RIP John Horsman 1934-2020

| 14 Apr 2020
Classic & Sports Car – RIP John Horsman 1934-2020

John Horsman, one of motor racing’s behind-the-scenes greats, has died at the age of 85, his family has confirmed. The Lancastrian had been battling heart and kidney complications.

His career did more than merely touch one of the real golden ages of sports-car racing, it played a key role in the lasting legend of the 1960s and ’70s.

With JW Automotive he ran and improved the Ford GT40 and Porsche 917 – think of a racer worth their salt with a roof over their head and Horsman ran them: Pedro Rodríguez, Jo Siffert, Jacky Ickx, Derek Bell, Brian Redman, Richard Attwood, Jackie Oliver, Gijs van Lennep. The list goes on.

Classic & Sports Car – RIP John Horsman 1934-2020

The JW 917 of Pedro Rodríguez/Leo Kinnunen starts another lap of the 1970 Le Mans – the car would retire after just four hours when its fan expired

Horsman is widely credited with taming the untameable: the 917. In 1969 drivers would call it undriveable, some would even break it or hope it broke just to escape its cockpit, but JW Automotive stabilised it to such a degree for 1970 that the factory adopted its changes.

Thanks to his improvements at its tail, no longer would the car wander at more than 200mph at the end of the Mulsanne Straight; no longer would drivers steer with just fingertips.

Blue and orange 917s won everywhere, including seven of the 10 1970 World Sportscar Championship rounds, but, somehow, never took victory at Le Mans. 

His GT40s most certainly did.

Classic & Sports Car – RIP John Horsman 1934-2020

JWE Automotive Ford GT40s flying in formation in 1969

In 1968, when JW reverted to the original GT40, Lucien Bianchi and Pedro Rodríguez led for some 14 hours to the flag, while a year later Jacky Ickx, partnered by Jackie Oliver, denied Hans Hermann’s Porsche 908 on the very last lap.

It had been a full five years since Horsman first began developing one of the most dominant cars Le Mans has ever seen in the GT40. Yet it was still a winner.

His automotive career began with David Brown, eventually transferring to Aston Martin’s design and experimental department, and even running DP214 to victory at Monza in 1963 shortly after John Wyer had left for Ford.

By the end of the following season, he followed Wyer to the Blue Oval and Ford Advanced Vehicles (FAV), and the pair began reversing the GT40’s fortunes. 

Classic & Sports Car – RIP John Horsman 1934-2020
Classic & Sports Car – RIP John Horsman 1934-2020

Roy Salvadori wins under Horsman's stewardship at Monza (left); JWEA's Mirages head off to victory at Le Mans in 1975

JW Automotive formed for 1967 out of the ashes of FAV, first reworking the GT40 into the Mirage M1 before returning to the GT40 for ’68 and ’69.
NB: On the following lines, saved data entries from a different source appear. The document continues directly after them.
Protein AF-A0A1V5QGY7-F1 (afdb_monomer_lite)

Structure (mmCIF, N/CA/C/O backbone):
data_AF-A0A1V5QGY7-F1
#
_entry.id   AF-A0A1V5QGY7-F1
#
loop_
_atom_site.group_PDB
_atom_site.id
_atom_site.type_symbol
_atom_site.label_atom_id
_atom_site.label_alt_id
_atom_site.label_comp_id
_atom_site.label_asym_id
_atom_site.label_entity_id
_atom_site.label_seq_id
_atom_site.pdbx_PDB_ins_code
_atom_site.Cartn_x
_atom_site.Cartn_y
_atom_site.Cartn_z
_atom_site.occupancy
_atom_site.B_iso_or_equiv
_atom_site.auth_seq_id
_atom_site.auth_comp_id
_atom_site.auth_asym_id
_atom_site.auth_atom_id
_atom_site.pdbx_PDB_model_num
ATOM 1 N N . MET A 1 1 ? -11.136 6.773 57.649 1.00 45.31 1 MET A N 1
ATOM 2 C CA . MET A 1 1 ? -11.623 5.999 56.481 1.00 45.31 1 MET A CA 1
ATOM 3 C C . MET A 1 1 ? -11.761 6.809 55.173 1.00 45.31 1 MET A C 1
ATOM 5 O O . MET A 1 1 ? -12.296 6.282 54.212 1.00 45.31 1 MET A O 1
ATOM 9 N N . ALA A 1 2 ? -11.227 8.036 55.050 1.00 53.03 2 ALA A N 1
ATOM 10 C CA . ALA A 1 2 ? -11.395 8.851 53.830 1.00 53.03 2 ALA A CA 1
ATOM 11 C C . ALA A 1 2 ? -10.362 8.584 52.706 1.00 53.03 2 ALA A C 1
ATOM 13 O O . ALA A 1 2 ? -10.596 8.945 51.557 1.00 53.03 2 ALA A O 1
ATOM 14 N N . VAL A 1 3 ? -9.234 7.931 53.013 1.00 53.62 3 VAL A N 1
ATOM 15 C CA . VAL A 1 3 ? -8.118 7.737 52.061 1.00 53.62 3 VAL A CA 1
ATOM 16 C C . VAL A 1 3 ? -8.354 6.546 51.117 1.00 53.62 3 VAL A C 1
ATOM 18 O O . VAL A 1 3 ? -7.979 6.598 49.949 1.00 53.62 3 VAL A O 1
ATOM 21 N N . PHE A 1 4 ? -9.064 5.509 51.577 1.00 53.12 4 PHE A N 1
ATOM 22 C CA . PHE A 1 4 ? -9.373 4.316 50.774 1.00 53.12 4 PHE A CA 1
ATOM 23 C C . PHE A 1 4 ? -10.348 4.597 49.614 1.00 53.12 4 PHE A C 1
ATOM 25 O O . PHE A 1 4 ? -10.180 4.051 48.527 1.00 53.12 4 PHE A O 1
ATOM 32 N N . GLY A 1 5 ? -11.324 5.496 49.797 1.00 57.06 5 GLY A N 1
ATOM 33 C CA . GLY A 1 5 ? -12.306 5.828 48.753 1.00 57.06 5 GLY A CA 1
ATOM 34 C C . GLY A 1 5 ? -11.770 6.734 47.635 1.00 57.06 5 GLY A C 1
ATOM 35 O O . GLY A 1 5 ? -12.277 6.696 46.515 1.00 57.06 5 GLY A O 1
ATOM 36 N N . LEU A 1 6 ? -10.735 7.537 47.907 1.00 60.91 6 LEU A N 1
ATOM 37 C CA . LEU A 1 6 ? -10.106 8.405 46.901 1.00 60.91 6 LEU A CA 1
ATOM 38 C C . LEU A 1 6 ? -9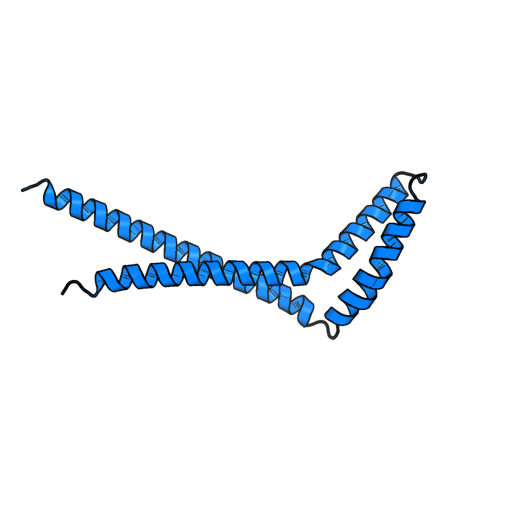.191 7.611 45.959 1.00 60.91 6 LEU A C 1
ATOM 40 O O . LEU A 1 6 ? -9.225 7.840 44.750 1.00 60.91 6 LEU A O 1
ATOM 44 N N . GLY A 1 7 ? -8.448 6.632 46.489 1.00 63.88 7 GLY A N 1
ATOM 45 C CA . GLY A 1 7 ? -7.614 5.733 45.683 1.00 63.88 7 GLY A CA 1
ATOM 46 C C . GLY A 1 7 ? -8.429 4.870 44.714 1.00 63.88 7 GLY A C 1
ATOM 47 O O . GLY A 1 7 ? -8.066 4.742 43.547 1.00 63.88 7 GLY A O 1
ATOM 48 N N . GLN A 1 8 ? -9.583 4.357 45.156 1.00 66.25 8 GLN A N 1
ATOM 49 C CA . GLN A 1 8 ? -10.488 3.576 44.302 1.00 66.25 8 GLN A CA 1
ATOM 50 C C . GLN A 1 8 ? -11.115 4.416 43.177 1.00 66.25 8 GLN A C 1
ATOM 52 O O . GLN A 1 8 ? -11.200 3.954 42.040 1.00 66.25 8 GLN A O 1
ATOM 57 N N . LYS A 1 9 ? -11.502 5.672 43.454 1.00 69.88 9 LYS A N 1
ATOM 58 C CA . LYS A 1 9 ? -12.009 6.591 42.419 1.00 69.88 9 LYS A CA 1
ATOM 59 C C . LYS A 1 9 ? -10.936 6.954 41.391 1.00 69.88 9 LYS A C 1
ATOM 61 O O . LYS A 1 9 ? -11.227 6.968 40.200 1.00 69.88 9 LYS A O 1
ATOM 66 N N . ALA A 1 10 ? -9.703 7.214 41.828 1.00 66.19 10 ALA A N 1
ATOM 67 C CA . ALA A 1 10 ? -8.59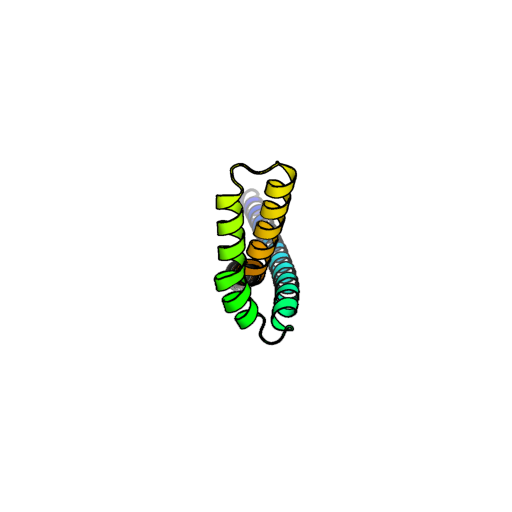6 7.522 40.923 1.00 66.19 10 ALA A CA 1
ATOM 68 C C . ALA A 1 10 ? -8.260 6.339 39.995 1.00 66.19 10 ALA A C 1
ATOM 70 O O . ALA A 1 10 ? -8.130 6.534 38.788 1.00 66.19 10 ALA A O 1
ATOM 71 N N . ALA A 1 11 ? -8.207 5.115 40.534 1.00 70.62 11 ALA A N 1
ATOM 72 C CA . ALA A 1 11 ? -7.960 3.904 39.750 1.00 70.62 11 ALA A CA 1
ATOM 73 C C . ALA A 1 11 ? -9.080 3.619 38.732 1.00 70.62 11 ALA A C 1
ATOM 75 O O . ALA A 1 11 ? -8.802 3.282 37.581 1.00 70.62 11 ALA A O 1
ATOM 76 N N . LYS A 1 12 ? -10.347 3.822 39.121 1.00 74.62 12 LYS A N 1
ATOM 77 C CA . LYS A 1 12 ? -11.500 3.672 38.222 1.00 74.62 12 LYS A CA 1
ATOM 78 C C . LYS A 1 12 ? -11.473 4.691 37.078 1.00 74.62 12 LYS A C 1
ATOM 80 O O . LYS A 1 12 ? -11.609 4.306 35.921 1.00 74.62 12 LYS A O 1
ATOM 85 N N . ASN A 1 13 ? -11.201 5.961 37.380 1.00 75.56 13 ASN A N 1
ATOM 86 C CA . ASN A 1 13 ? -11.096 7.014 36.366 1.00 75.56 13 ASN A CA 1
ATOM 87 C C . ASN A 1 13 ? -9.942 6.758 35.382 1.00 75.56 13 ASN A C 1
ATOM 89 O O . ASN A 1 13 ? -10.071 7.029 34.190 1.00 75.56 13 ASN A O 1
ATOM 93 N N . GLN A 1 14 ? -8.815 6.228 35.868 1.00 78.56 14 GLN A N 1
ATOM 94 C CA . GLN A 1 14 ? -7.678 5.870 35.023 1.00 78.56 14 GLN A CA 1
A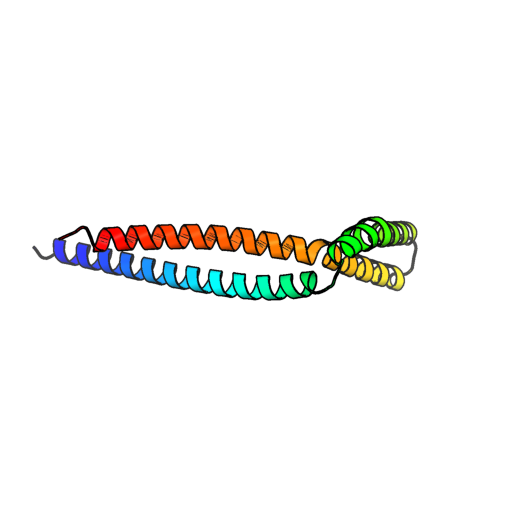TOM 95 C C . GLN A 1 14 ? -8.013 4.697 34.091 1.00 78.56 14 GLN A C 1
ATOM 97 O O . GLN A 1 14 ? -7.715 4.770 32.901 1.00 78.56 14 GLN A O 1
ATOM 102 N N . SER A 1 15 ? -8.683 3.663 34.607 1.00 80.75 15 SER A N 1
ATOM 103 C CA . SER A 1 15 ? -9.146 2.519 33.813 1.00 80.75 15 SER A CA 1
ATOM 104 C C . SER A 1 15 ? -10.176 2.925 32.751 1.00 80.75 15 SER A C 1
ATOM 106 O O . SER A 1 15 ? -10.069 2.507 31.602 1.00 80.75 15 SER A O 1
ATOM 108 N N . GLU A 1 16 ? -11.135 3.792 33.086 1.00 82.00 16 GLU A N 1
ATOM 109 C CA . GLU A 1 16 ? -12.126 4.304 32.129 1.00 82.00 16 GLU A CA 1
ATOM 110 C C . GLU A 1 16 ? -11.483 5.175 31.037 1.00 82.00 16 GLU A C 1
ATOM 112 O O . GLU A 1 16 ? -11.829 5.056 29.859 1.00 82.00 16 GLU A O 1
ATOM 117 N N . ALA A 1 17 ? -10.509 6.015 31.402 1.00 83.94 17 ALA A N 1
ATOM 118 C CA . ALA A 1 17 ? -9.758 6.822 30.445 1.00 83.94 17 ALA A CA 1
ATOM 119 C C . ALA A 1 17 ? -8.889 5.962 29.513 1.00 83.94 17 ALA A C 1
ATOM 121 O O . ALA A 1 17 ? -8.780 6.262 28.323 1.00 83.94 17 ALA A O 1
ATOM 122 N N . GLU A 1 18 ? -8.278 4.896 30.032 1.00 87.19 18 GLU A N 1
ATOM 123 C CA . GLU A 1 18 ? -7.511 3.939 29.234 1.00 87.19 18 GLU A CA 1
ATOM 124 C C . GLU A 1 18 ? -8.414 3.161 28.274 1.00 87.19 18 GLU A C 1
ATOM 126 O O . GLU A 1 18 ? -8.113 3.096 27.083 1.00 87.19 18 GLU A O 1
ATOM 131 N N . HIS A 1 19 ? -9.556 2.663 28.752 1.00 85.38 19 HIS A N 1
ATOM 132 C CA . HIS A 1 19 ? -10.536 1.972 27.917 1.00 85.38 19 HIS A CA 1
ATOM 133 C C . HIS A 1 19 ? -11.032 2.865 26.772 1.00 85.38 19 HIS A C 1
ATOM 135 O O . HIS A 1 19 ? -11.060 2.441 25.619 1.00 85.38 19 HIS A O 1
ATOM 141 N N . LYS A 1 20 ? -11.352 4.135 27.060 1.00 89.56 20 LYS A N 1
ATOM 142 C CA . LYS A 1 20 ? -11.743 5.103 26.025 1.00 89.56 20 LYS A CA 1
ATOM 143 C C . LYS A 1 20 ? -10.654 5.268 24.959 1.00 89.56 20 LYS A C 1
ATOM 145 O O . LYS A 1 20 ? -10.954 5.196 23.774 1.00 89.56 20 LYS A O 1
ATOM 150 N N . ARG A 1 21 ? -9.387 5.406 25.368 1.00 91.25 21 ARG A N 1
ATOM 151 C CA . ARG A 1 21 ? -8.256 5.486 24.427 1.00 91.25 21 ARG A CA 1
ATOM 152 C C . ARG A 1 21 ? -8.116 4.225 23.576 1.00 91.25 21 ARG A C 1
ATOM 154 O O . ARG A 1 21 ? -7.761 4.330 22.407 1.00 91.25 21 ARG A O 1
ATOM 161 N N . LEU A 1 22 ? -8.358 3.040 24.141 1.00 90.81 22 LEU A N 1
ATOM 162 C CA . LEU A 1 22 ? -8.322 1.788 23.382 1.00 90.81 22 LEU A CA 1
ATOM 163 C C . LEU A 1 22 ? -9.445 1.736 22.336 1.00 90.81 22 LEU A C 1
ATOM 165 O O . LEU A 1 22 ? -9.172 1.352 21.199 1.00 90.81 22 LEU A O 1
ATOM 169 N N . CYS A 1 23 ? -10.658 2.190 22.676 1.00 90.81 23 CYS A N 1
ATOM 170 C CA . CYS A 1 23 ? -11.749 2.339 21.709 1.00 90.81 23 CYS A CA 1
ATOM 171 C C . CYS A 1 23 ? -11.365 3.278 20.558 1.00 90.81 23 CYS A C 1
ATOM 173 O O . CYS A 1 23 ? -11.499 2.884 19.401 1.00 90.81 23 CYS A O 1
ATOM 175 N N . ASP A 1 24 ? -10.833 4.465 20.874 1.00 94.31 24 ASP A N 1
ATOM 176 C CA . ASP A 1 24 ? -10.424 5.460 19.872 1.00 94.31 24 ASP A CA 1
ATOM 177 C C . ASP A 1 24 ? -9.369 4.866 18.914 1.00 94.31 24 ASP A C 1
ATOM 179 O O . ASP A 1 24 ? -9.506 4.929 17.694 1.00 94.31 24 ASP A O 1
ATOM 183 N N . ILE A 1 25 ? -8.351 4.181 19.456 1.00 92.69 25 ILE A N 1
ATOM 184 C CA . ILE A 1 25 ? -7.307 3.526 18.649 1.00 92.69 25 ILE A CA 1
ATOM 185 C C . ILE A 1 25 ? -7.888 2.410 17.771 1.00 92.69 25 ILE A C 1
ATOM 187 O O . ILE A 1 25 ? -7.439 2.230 16.636 1.00 92.69 25 ILE A O 1
ATOM 191 N N . ASN A 1 26 ? -8.834 1.621 18.284 1.00 92.75 26 ASN A N 1
ATOM 192 C CA . ASN A 1 26 ? -9.463 0.545 17.520 1.00 92.75 26 ASN A CA 1
ATOM 193 C C . ASN A 1 26 ? -10.301 1.103 16.358 1.00 92.75 26 ASN A C 1
ATOM 195 O O . ASN A 1 26 ? -10.267 0.544 15.258 1.00 92.75 26 ASN A O 1
ATOM 199 N N . GLU A 1 27 ? -11.016 2.208 16.578 1.00 94.88 27 GLU A N 1
ATOM 200 C CA . GLU A 1 27 ? -11.788 2.885 15.534 1.00 94.88 27 GLU A CA 1
ATOM 201 C C . GLU A 1 27 ? -10.870 3.471 14.454 1.00 94.88 27 GLU A C 1
ATOM 203 O O . GLU A 1 27 ? -11.082 3.215 13.266 1.00 94.88 27 GLU A O 1
ATOM 208 N N . ASP A 1 28 ? -9.800 4.160 14.857 1.00 95.38 28 ASP A N 1
ATOM 209 C CA . ASP A 1 28 ? -8.795 4.696 13.936 1.00 95.38 28 ASP A CA 1
ATOM 210 C C . ASP A 1 28 ? -8.152 3.583 13.098 1.00 95.38 28 ASP A C 1
ATOM 212 O O . ASP A 1 28 ? -8.067 3.692 11.873 1.00 95.38 28 ASP A O 1
ATOM 216 N N . CYS A 1 29 ? -7.763 2.465 13.727 1.00 93.62 29 CYS A N 1
ATOM 217 C CA . CYS A 1 29 ? -7.218 1.316 13.001 1.00 93.62 29 CYS A CA 1
ATOM 218 C C . CYS A 1 29 ? -8.235 0.753 11.999 1.00 93.62 29 CYS A C 1
ATOM 220 O O . CYS A 1 29 ? -7.859 0.455 10.869 1.00 93.62 29 CYS A O 1
ATOM 222 N N . SER A 1 30 ? -9.509 0.632 12.386 1.00 94.19 30 SER A N 1
ATOM 223 C CA . SER A 1 30 ? -10.573 0.127 11.505 1.00 94.19 30 SER A CA 1
ATOM 224 C C . SER A 1 30 ? -10.757 1.020 10.279 1.00 94.19 30 SER A C 1
ATOM 226 O O . SER A 1 30 ? -10.821 0.528 9.152 1.00 94.19 30 SER A O 1
ATOM 228 N N . ARG A 1 31 ? -10.799 2.338 10.495 1.00 96.81 31 ARG A N 1
ATOM 229 C CA . ARG A 1 31 ? -10.970 3.341 9.440 1.00 96.81 31 ARG A CA 1
ATOM 230 C C . ARG A 1 31 ? -9.795 3.341 8.467 1.00 96.81 31 ARG A C 1
ATOM 232 O O . ARG A 1 31 ? -9.999 3.343 7.253 1.00 96.81 31 ARG A O 1
ATOM 239 N N . ASP A 1 32 ? -8.573 3.297 8.991 1.00 95.44 32 ASP A N 1
ATOM 240 C CA . ASP A 1 32 ? -7.363 3.259 8.173 1.00 95.44 32 ASP A CA 1
ATOM 241 C C . ASP A 1 32 ? -7.247 1.952 7.380 1.00 95.44 32 ASP A C 1
ATOM 243 O O . ASP A 1 32 ? -6.863 1.984 6.210 1.00 95.44 32 ASP A O 1
ATOM 247 N N . ILE A 1 33 ? -7.597 0.810 7.984 1.00 95.88 33 ILE A N 1
ATOM 248 C CA . ILE A 1 33 ? -7.624 -0.486 7.293 1.00 95.88 33 ILE A CA 1
ATOM 249 C C . ILE A 1 33 ? -8.611 -0.443 6.129 1.00 95.88 33 ILE A C 1
ATOM 251 O O . ILE A 1 33 ? -8.214 -0.782 5.016 1.00 95.88 33 ILE A O 1
ATOM 255 N N . ALA A 1 34 ? -9.845 0.017 6.357 1.00 95.75 34 ALA A N 1
ATOM 256 C CA . ALA A 1 34 ? -10.869 0.098 5.316 1.00 95.75 34 ALA A CA 1
ATOM 257 C C . ALA A 1 34 ? -10.408 0.976 4.144 1.00 95.75 34 ALA A C 1
ATOM 259 O O . ALA A 1 34 ? -10.410 0.539 2.996 1.00 95.75 34 ALA A O 1
ATOM 260 N N . ARG A 1 35 ? -9.889 2.175 4.436 1.00 96.31 35 ARG A N 1
ATOM 261 C CA . ARG A 1 35 ? -9.376 3.090 3.406 1.00 96.31 35 ARG A CA 1
ATOM 262 C C . ARG A 1 35 ? -8.214 2.492 2.606 1.00 96.31 35 ARG A C 1
ATOM 264 O O . ARG A 1 35 ? -8.100 2.712 1.403 1.00 96.31 35 ARG A O 1
ATOM 271 N N . LEU A 1 36 ? -7.304 1.780 3.267 1.00 95.62 36 LEU A N 1
ATOM 272 C CA . LEU A 1 36 ? -6.174 1.136 2.595 1.00 95.62 36 LEU A CA 1
ATOM 273 C C . LEU A 1 36 ? -6.612 -0.074 1.766 1.00 95.62 36 LEU A C 1
ATOM 275 O O . LEU A 1 36 ? -6.041 -0.310 0.706 1.00 95.62 36 LEU A O 1
ATOM 279 N N . GLN A 1 37 ? -7.620 -0.816 2.221 1.00 94.50 37 GLN A N 1
ATOM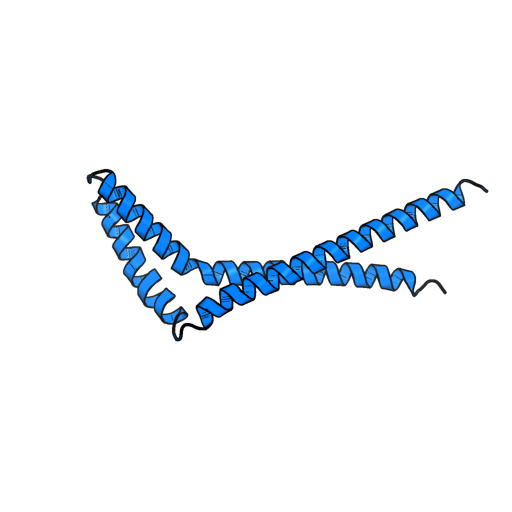 280 C CA . GLN A 1 37 ? -8.215 -1.911 1.459 1.00 94.50 37 GLN A CA 1
ATOM 281 C C . GLN A 1 37 ? -8.902 -1.394 0.195 1.00 94.50 37 GLN A C 1
ATOM 283 O O . GLN A 1 37 ? -8.604 -1.909 -0.875 1.00 94.50 37 GLN A O 1
ATOM 288 N N . GLU A 1 38 ? -9.680 -0.311 0.275 1.00 94.81 38 GLU A N 1
ATOM 289 C CA . GLU A 1 38 ? -10.263 0.343 -0.908 1.00 94.81 38 GLU A CA 1
ATOM 290 C C . GLU A 1 38 ? -9.188 0.729 -1.936 1.00 94.81 38 GLU A C 1
ATOM 292 O O . GLU A 1 38 ? -9.337 0.487 -3.132 1.00 94.81 38 GLU A O 1
ATOM 297 N N . LEU A 1 39 ? -8.059 1.283 -1.478 1.00 92.62 39 LEU A N 1
ATOM 298 C CA . LEU A 1 39 ? -6.932 1.602 -2.358 1.00 92.62 39 LEU A CA 1
ATOM 299 C C . LEU A 1 39 ? -6.286 0.347 -2.962 1.00 92.62 39 LEU A C 1
ATOM 301 O O . LEU A 1 39 ? -5.941 0.353 -4.142 1.00 92.62 39 LEU A O 1
ATOM 305 N N . ALA A 1 40 ? -6.114 -0.724 -2.183 1.00 92.69 40 ALA A N 1
ATOM 306 C CA . ALA A 1 40 ? -5.598 -1.995 -2.689 1.00 92.69 40 ALA A CA 1
ATOM 307 C C . ALA A 1 40 ? -6.537 -2.609 -3.737 1.00 92.69 40 ALA A C 1
ATOM 309 O O . ALA A 1 40 ? -6.069 -3.159 -4.737 1.00 92.69 40 ALA A O 1
ATOM 310 N N . ASP A 1 41 ? -7.845 -2.477 -3.536 1.00 92.69 41 ASP A N 1
ATOM 311 C CA . ASP A 1 41 ? -8.867 -2.993 -4.437 1.00 92.69 41 ASP A CA 1
ATOM 312 C C . ASP A 1 41 ? -8.833 -2.288 -5.792 1.00 92.69 41 ASP A C 1
ATOM 314 O O . ASP A 1 41 ? -9.018 -2.948 -6.809 1.00 92.69 41 ASP A O 1
ATOM 318 N N . VAL A 1 42 ? -8.478 -0.999 -5.853 1.00 90.94 42 VAL A N 1
ATOM 319 C CA . VAL A 1 42 ? -8.244 -0.300 -7.132 1.00 90.94 42 VAL A CA 1
ATOM 320 C C . VAL A 1 42 ? -7.135 -0.977 -7.946 1.00 90.94 42 VAL A C 1
ATOM 322 O O . VAL A 1 42 ? -7.292 -1.184 -9.149 1.00 90.94 42 VAL A O 1
ATOM 325 N N . PHE A 1 43 ? -6.029 -1.374 -7.307 1.00 87.81 43 PHE A N 1
ATOM 326 C CA . PHE A 1 43 ? -4.956 -2.104 -7.991 1.00 87.81 43 PHE A CA 1
ATOM 327 C C . PHE A 1 43 ? -5.396 -3.513 -8.401 1.00 87.81 43 PHE A C 1
ATOM 329 O O . PHE A 1 43 ? -5.096 -3.958 -9.507 1.00 87.81 43 PHE A O 1
ATOM 336 N N . LYS A 1 44 ? -6.123 -4.217 -7.526 1.00 87.50 44 LYS A N 1
ATOM 337 C CA . LYS A 1 44 ? -6.594 -5.591 -7.774 1.00 87.50 44 LYS A CA 1
ATOM 338 C C . LYS A 1 44 ? -7.711 -5.664 -8.812 1.00 87.50 44 LYS A C 1
ATOM 340 O O . LYS A 1 44 ? -7.832 -6.679 -9.493 1.00 87.50 44 LYS A O 1
ATOM 345 N N . ALA A 1 45 ? -8.493 -4.597 -8.961 1.00 90.75 45 ALA A N 1
ATOM 346 C CA . ALA A 1 45 ? -9.535 -4.481 -9.970 1.00 90.75 45 ALA A CA 1
ATOM 347 C C . ALA A 1 45 ? -8.964 -4.445 -11.392 1.00 90.75 45 ALA A C 1
ATOM 349 O O . ALA A 1 45 ? -9.673 -4.806 -12.329 1.00 90.75 45 ALA A O 1
ATOM 350 N N . PHE A 1 46 ? -7.697 -4.048 -11.569 1.00 87.94 46 PHE A N 1
ATOM 351 C CA . PHE A 1 46 ? -7.020 -4.124 -12.857 1.00 87.94 46 PHE A CA 1
ATOM 352 C C . PHE A 1 46 ? -6.568 -5.571 -13.139 1.00 87.94 46 PHE A C 1
ATOM 354 O O . PHE A 1 46 ? -5.636 -6.072 -12.495 1.00 87.94 46 PHE A O 1
ATOM 361 N N . PRO A 1 47 ? -7.186 -6.275 -14.110 1.00 89.06 47 PRO A N 1
ATOM 362 C CA . PRO A 1 47 ? -6.862 -7.669 -14.372 1.00 89.06 47 PRO A CA 1
ATOM 363 C C . PRO A 1 47 ? -5.413 -7.809 -14.833 1.00 89.06 47 PRO A C 1
ATOM 365 O O . PRO A 1 47 ? -4.970 -7.155 -15.775 1.00 89.06 47 PRO A O 1
ATOM 368 N N . GLY A 1 48 ? -4.660 -8.682 -14.166 1.00 88.62 48 GLY A N 1
ATOM 369 C CA . GLY A 1 48 ? -3.251 -8.888 -14.487 1.00 88.62 48 GLY A CA 1
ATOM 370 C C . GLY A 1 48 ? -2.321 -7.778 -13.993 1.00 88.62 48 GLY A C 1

The Mirage name stuck with the team throughout the 917 years, but when the eighth iteration claimed victory at Le Mans it bore not only its sponsor’s blue and orange but also its name: the Gulf GR8. As a Mirage the following season it claimed second place.

Horsman moved to America in 1983, helping Aussie single-seater champion Bib Stillwell with a historic race team on the side, as the pair worked at Learjet. He remained in Tucson, Arizona, for the remainder of his life.

He is survived by his wife Janet and four daughters.